Melo observou que o cenário se aplica tanto a uma reeleição de Luiz Inácio Lula da Silva quanto a uma vitória de Flávio Bolsonaro. Segundo o analista, qualquer Executivo terá que negociar com o Legislativo, pois o enfraquecimento do poder Executivo ocorre pela hipertrofia do Congresso.
A mudança, explicou Melo, está ligada ao aumento da autonomia financeira dos parlamentares. Bancadas maiores garantem mais acesso ao fundo partidário e ao fundo eleitoral. As emendas parlamentares também aumentaram a capacidade de deputados e senadores de direcionar recursos sem depender do Palácio do Planalto.

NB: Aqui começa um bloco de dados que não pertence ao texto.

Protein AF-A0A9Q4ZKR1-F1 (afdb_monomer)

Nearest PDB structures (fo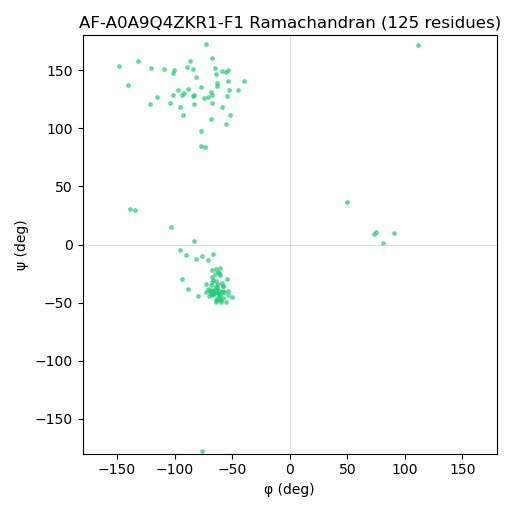ldseek):
  2xrf-assembly2_B  TM=2.529E-01  e=1.024E+00  Homo sapiens
  1v06-assembly1_A  TM=4.300E-01  e=4.184E+00  Mus musculus
  4qhr-assembly1_A  TM=2.223E-01  e=2.353E+00  Acinetobacter baumannii ACICU

Foldseek 3Di:
DDDPPPPPDPDPDDDPLQQQWFDFDFWDWDDDPNDIFTWGQGGGSVLLVVLVVLVPDDFDADPVRDHDPVSQLVSQLVNVVSTTPDDRSSVVSVSLSPDDPVVSVVVVLVSCVSNVQADPVSHGSVD

Radius of gyration: 19.93 Å; Cα contacts (8 Å, |Δi|>4): 148; chains: 1; bounding box: 52×60×48 Å

Secondary structure (DSSP, 8-state):
----------S----GGGGGPPPPEEEEEEEETTEEEEEEE---HHHHHHHHHHHHPPPPBPTTS-B-HHHHHHHHHHHHHHHEEES-HHHHHHHHHTS-HHHHHHHHHHHHHHTT-B-TTS-BTT-

Solvent-accessible surface area (backbone atoms only — not comparable to full-atom values): 7422 Å² total; per-residue (Å²): 134,86,82,82,82,76,78,74,71,76,75,73,90,78,63,77,45,56,80,43,36,32,78,71,48,78,60,50,76,45,72,60,98,87,42,72,35,26,31,35,18,57,43,46,16,65,51,42,50,50,49,52,54,59,70,70,57,73,58,56,63,47,99,85,75,44,70,48,72,64,35,48,38,54,52,42,19,57,53,36,58,73,42,45,70,43,68,61,31,63,56,52,28,48,65,40,66,76,42,58,66,77,56,29,54,51,53,52,52,49,51,37,50,70,29,47,49,35,45,97,89,66,47,49,57,82,109

Mean predicted aligned error: 6.97 Å

Sequence (127 aa):
MPEMNTTHEPAGRIELSDEWAVDPQPPVQVSLFGKPYDIRCDFTGSEVLEFSRLLRKTPKVGDDGKTTDEAVKELWEERFLFILADGDPSQLAADIGEQNTGVADKLINTIYKHAGLLDAEGNFRAL

Organism: Rhodococcus hoagii (NCBI:txid43767)

Structure (mmCIF, N/CA/C/O backbone):
data_AF-A0A9Q4ZKR1-F1
#
_entry.id   AF-A0A9Q4ZKR1-F1
#
loop_
_atom_site.group_PDB
_atom_site.id
_atom_site.type_symbol
_atom_site.label_atom_id
_atom_site.label_alt_id
_atom_site.label_comp_id
_atom_site.label_asym_id
_atom_site.label_entity_id
_atom_site.label_seq_id
_atom_site.pdbx_PDB_ins_code
_atom_site.Cartn_x
_atom_site.Cartn_y
_atom_site.Cartn_z
_atom_site.occupancy
_atom_site.B_iso_or_equiv
_atom_site.auth_seq_id
_atom_site.auth_comp_id
_atom_site.auth_asym_id
_atom_site.auth_atom_id
_atom_site.pdbx_PDB_model_num
ATOM 1 N N . MET A 1 1 ? -31.241 -47.760 -34.498 1.00 45.91 1 MET A N 1
ATOM 2 C CA . MET A 1 1 ? -30.750 -47.136 -33.255 1.00 45.91 1 MET A CA 1
ATOM 3 C C . MET A 1 1 ? -29.941 -45.923 -33.683 1.00 45.91 1 MET A C 1
ATOM 5 O O . MET A 1 1 ? -28.989 -46.136 -34.419 1.00 45.91 1 MET A O 1
ATOM 9 N N . PRO A 1 2 ? -30.366 -44.685 -33.392 1.00 47.16 2 PRO A N 1
ATOM 10 C CA . PRO A 1 2 ? -29.577 -43.506 -33.728 1.00 47.16 2 PRO A CA 1
ATOM 11 C C . PRO A 1 2 ? -28.523 -43.254 -32.643 1.00 47.16 2 PRO A C 1
ATOM 13 O O . PRO A 1 2 ? -28.841 -43.242 -31.455 1.00 47.16 2 PRO A O 1
ATOM 16 N N . GLU A 1 3 ? -27.272 -43.101 -33.068 1.00 49.81 3 GLU A N 1
ATOM 17 C CA . GLU A 1 3 ? -26.128 -42.779 -32.216 1.00 49.81 3 GLU A CA 1
ATOM 18 C C . GLU A 1 3 ? -26.280 -41.352 -31.668 1.00 49.81 3 GLU A C 1
ATOM 20 O O . GLU A 1 3 ? -26.424 -40.387 -32.421 1.00 49.81 3 GLU A O 1
ATOM 25 N N . MET A 1 4 ? -26.291 -41.220 -30.340 1.00 48.00 4 MET A N 1
ATOM 26 C CA . MET A 1 4 ? -26.281 -39.926 -29.663 1.00 48.00 4 MET A CA 1
ATOM 27 C C . MET A 1 4 ? -24.862 -39.365 -29.712 1.00 48.00 4 MET A C 1
ATOM 29 O O . MET A 1 4 ? -24.012 -39.720 -28.900 1.00 48.00 4 MET A O 1
ATOM 33 N N . ASN A 1 5 ? -24.612 -38.478 -30.671 1.00 50.84 5 ASN A N 1
ATOM 34 C CA . ASN A 1 5 ? -23.422 -37.639 -30.687 1.00 50.84 5 ASN A CA 1
ATOM 35 C C . ASN A 1 5 ? -23.585 -36.552 -29.611 1.00 50.84 5 ASN A C 1
ATOM 37 O O . ASN A 1 5 ? -24.048 -35.447 -29.884 1.00 50.84 5 ASN A O 1
ATOM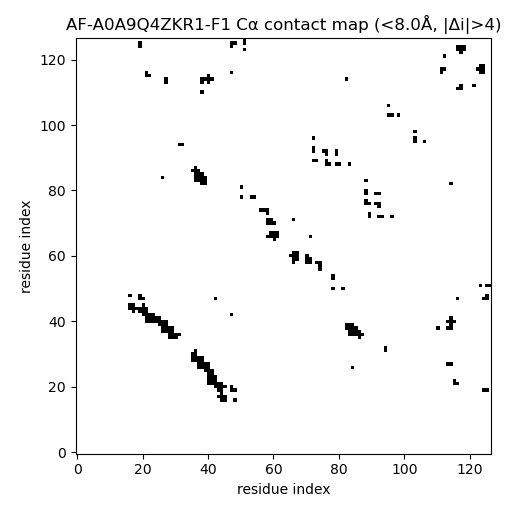 41 N N . THR A 1 6 ? -23.256 -36.865 -28.359 1.00 53.34 6 THR A N 1
ATOM 42 C CA . THR A 1 6 ? -23.106 -35.844 -27.314 1.00 53.34 6 THR A CA 1
ATOM 43 C C . THR A 1 6 ? -21.772 -35.140 -27.506 1.00 53.34 6 THR A C 1
ATOM 45 O O . THR A 1 6 ? -20.775 -35.498 -26.878 1.00 53.34 6 THR A O 1
ATOM 48 N N . THR A 1 7 ? -21.754 -34.130 -28.376 1.00 55.00 7 THR A N 1
ATOM 49 C CA . THR A 1 7 ? -20.734 -33.081 -28.340 1.00 55.00 7 THR A CA 1
ATOM 50 C C . THR A 1 7 ? -20.765 -32.478 -26.940 1.00 55.00 7 THR A C 1
ATOM 52 O O . THR A 1 7 ? -21.704 -31.771 -26.588 1.00 55.00 7 THR A O 1
ATOM 55 N N . HIS A 1 8 ? -19.785 -32.830 -26.109 1.00 58.12 8 HIS A N 1
ATOM 56 C CA . HIS A 1 8 ? -19.565 -32.133 -24.851 1.00 58.12 8 HIS A CA 1
ATOM 57 C C . HIS A 1 8 ? -19.071 -30.739 -25.222 1.00 58.12 8 HIS A C 1
ATOM 59 O O . HIS A 1 8 ? -17.961 -30.586 -25.734 1.00 58.12 8 HIS A O 1
ATOM 65 N N . GLU A 1 9 ? -19.918 -29.731 -25.026 1.00 56.16 9 GLU A N 1
ATOM 66 C CA . GLU A 1 9 ? -19.442 -28.358 -24.939 1.00 56.16 9 GLU A CA 1
ATOM 67 C C . GLU A 1 9 ? -18.341 -28.334 -23.869 1.00 56.16 9 GLU A C 1
ATOM 69 O O . GLU A 1 9 ? -18.517 -28.957 -22.813 1.00 56.16 9 GLU A O 1
ATOM 74 N N . PRO A 1 10 ? -17.181 -27.702 -24.121 1.00 63.59 10 PRO A N 1
ATOM 75 C CA . PRO A 1 10 ? -16.214 -27.520 -23.055 1.00 63.59 10 PRO A CA 1
ATOM 76 C C . PRO A 1 10 ? -16.939 -26.823 -21.904 1.00 63.59 10 PRO A C 1
ATOM 78 O O . PRO A 1 10 ? -17.610 -25.810 -22.120 1.00 63.59 10 PRO A O 1
ATOM 81 N N . ALA A 1 11 ? -16.839 -27.397 -20.699 1.00 64.44 11 ALA A N 1
ATOM 82 C CA . ALA A 1 11 ? -17.269 -26.726 -19.480 1.00 64.44 11 ALA A CA 1
ATOM 83 C C . ALA A 1 11 ? -16.746 -25.284 -19.538 1.00 64.44 11 ALA A C 1
ATOM 85 O O . ALA A 1 11 ? -15.608 -25.080 -19.968 1.00 64.44 11 ALA A O 1
ATOM 86 N N . GLY A 1 12 ? -17.617 -24.317 -19.228 1.00 66.00 12 GLY A N 1
ATOM 87 C CA . GLY A 1 12 ? -17.395 -22.893 -19.484 1.00 66.00 12 GLY A CA 1
ATOM 88 C C . GLY A 1 12 ? -15.957 -22.451 -19.212 1.00 66.00 12 GLY A C 1
ATOM 89 O O . GLY A 1 12 ? -15.322 -22.921 -18.274 1.00 66.00 12 GLY A O 1
ATOM 90 N N . ARG A 1 13 ? -15.432 -21.576 -20.072 1.00 73.62 13 ARG A N 1
ATOM 91 C CA . ARG A 1 13 ? -14.055 -21.077 -19.989 1.00 73.62 13 ARG A CA 1
ATOM 92 C C . ARG A 1 13 ? -13.776 -20.539 -18.579 1.00 73.62 13 ARG A C 1
ATOM 94 O O . ARG A 1 13 ? -14.350 -19.526 -18.198 1.00 73.62 13 ARG A O 1
ATOM 101 N N . ILE A 1 14 ? -12.913 -21.231 -17.837 1.00 76.88 14 ILE A N 1
ATOM 102 C CA . ILE A 1 14 ? -12.403 -20.787 -16.536 1.00 76.88 14 ILE A CA 1
ATOM 103 C C . ILE A 1 14 ? -11.218 -19.860 -16.806 1.00 76.88 14 ILE A C 1
ATOM 105 O O . ILE A 1 14 ? -10.302 -20.236 -17.544 1.00 76.88 14 ILE A O 1
ATOM 109 N N . GLU A 1 15 ? -11.229 -18.658 -16.235 1.00 82.75 15 GLU A N 1
ATOM 110 C CA . GLU A 1 15 ? -10.070 -17.768 -16.262 1.00 82.75 15 GLU A CA 1
ATOM 111 C C . GLU A 1 15 ? -9.119 -18.168 -15.125 1.00 82.75 15 GLU A C 1
ATOM 113 O O . GLU A 1 15 ? -9.493 -18.167 -13.957 1.00 82.75 15 GLU A O 1
ATOM 118 N N . LEU A 1 16 ? -7.870 -18.523 -15.451 1.00 85.50 16 LEU A N 1
ATOM 119 C CA . LEU A 1 16 ? -6.884 -18.970 -14.449 1.00 85.50 16 LEU A CA 1
ATOM 120 C C . LEU A 1 16 ? -6.595 -17.903 -13.387 1.00 85.50 16 LEU A C 1
ATOM 122 O O . LEU A 1 16 ? -6.221 -18.228 -12.266 1.00 85.50 16 LEU A O 1
ATOM 126 N N . SER A 1 17 ? -6.781 -16.625 -13.726 1.00 86.06 17 SER A N 1
ATOM 127 C CA . SER A 1 17 ? -6.612 -15.535 -12.769 1.00 86.06 17 SER A CA 1
ATOM 128 C C . SER A 1 17 ? -7.576 -15.619 -11.593 1.00 86.06 17 SER A C 1
ATOM 130 O O . SER A 1 17 ? -7.259 -15.093 -10.530 1.00 86.06 17 SER A O 1
ATOM 132 N N . ASP A 1 18 ? -8.726 -16.274 -11.763 1.00 87.38 18 ASP A N 1
ATOM 133 C CA . ASP A 1 18 ? -9.752 -16.376 -10.725 1.00 87.38 18 ASP A CA 1
ATOM 134 C C . ASP A 1 18 ? -9.255 -17.156 -9.499 1.00 87.38 18 ASP A C 1
ATOM 136 O O . ASP A 1 18 ? -9.749 -16.929 -8.399 1.00 87.38 18 ASP A O 1
ATOM 140 N N . GLU A 1 19 ? -8.217 -17.989 -9.644 1.00 88.62 19 GLU A N 1
ATOM 141 C CA . GLU A 1 19 ? -7.551 -18.652 -8.513 1.00 88.62 19 GLU A CA 1
ATOM 142 C C . GLU A 1 19 ? -6.896 -17.658 -7.537 1.00 88.62 19 GLU A C 1
ATOM 144 O O . GLU A 1 19 ? -6.711 -17.969 -6.360 1.00 88.62 19 GLU A O 1
ATOM 149 N N . TRP A 1 20 ? -6.557 -16.451 -8.002 1.00 91.50 20 TRP A N 1
ATOM 150 C CA . TRP A 1 20 ? -5.954 -15.400 -7.178 1.00 91.50 20 TRP A CA 1
ATOM 151 C C . TRP A 1 20 ? -6.966 -14.409 -6.615 1.00 91.50 20 TRP A C 1
ATOM 153 O O . TRP A 1 20 ? -6.564 -13.524 -5.858 1.00 91.50 20 TRP A O 1
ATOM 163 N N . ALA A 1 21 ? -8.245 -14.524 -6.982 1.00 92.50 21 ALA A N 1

O diagnóstico também ajuda a entender o comportamento dos partidos do chamado Centrão. Para Melo, muitas legendas não calculam a eleição apenas por um programa, mas pela necessidade de manter bancadas grandes e preservar espaço político em qualquer resultado.
O professor concluiu que o desafio do próximo presidente será menos conquistar uma maioria fixa e mais construir acordos sucessivos com um Legislativo mais forte. A composição das Casas após as urnas definirá o poder de governar.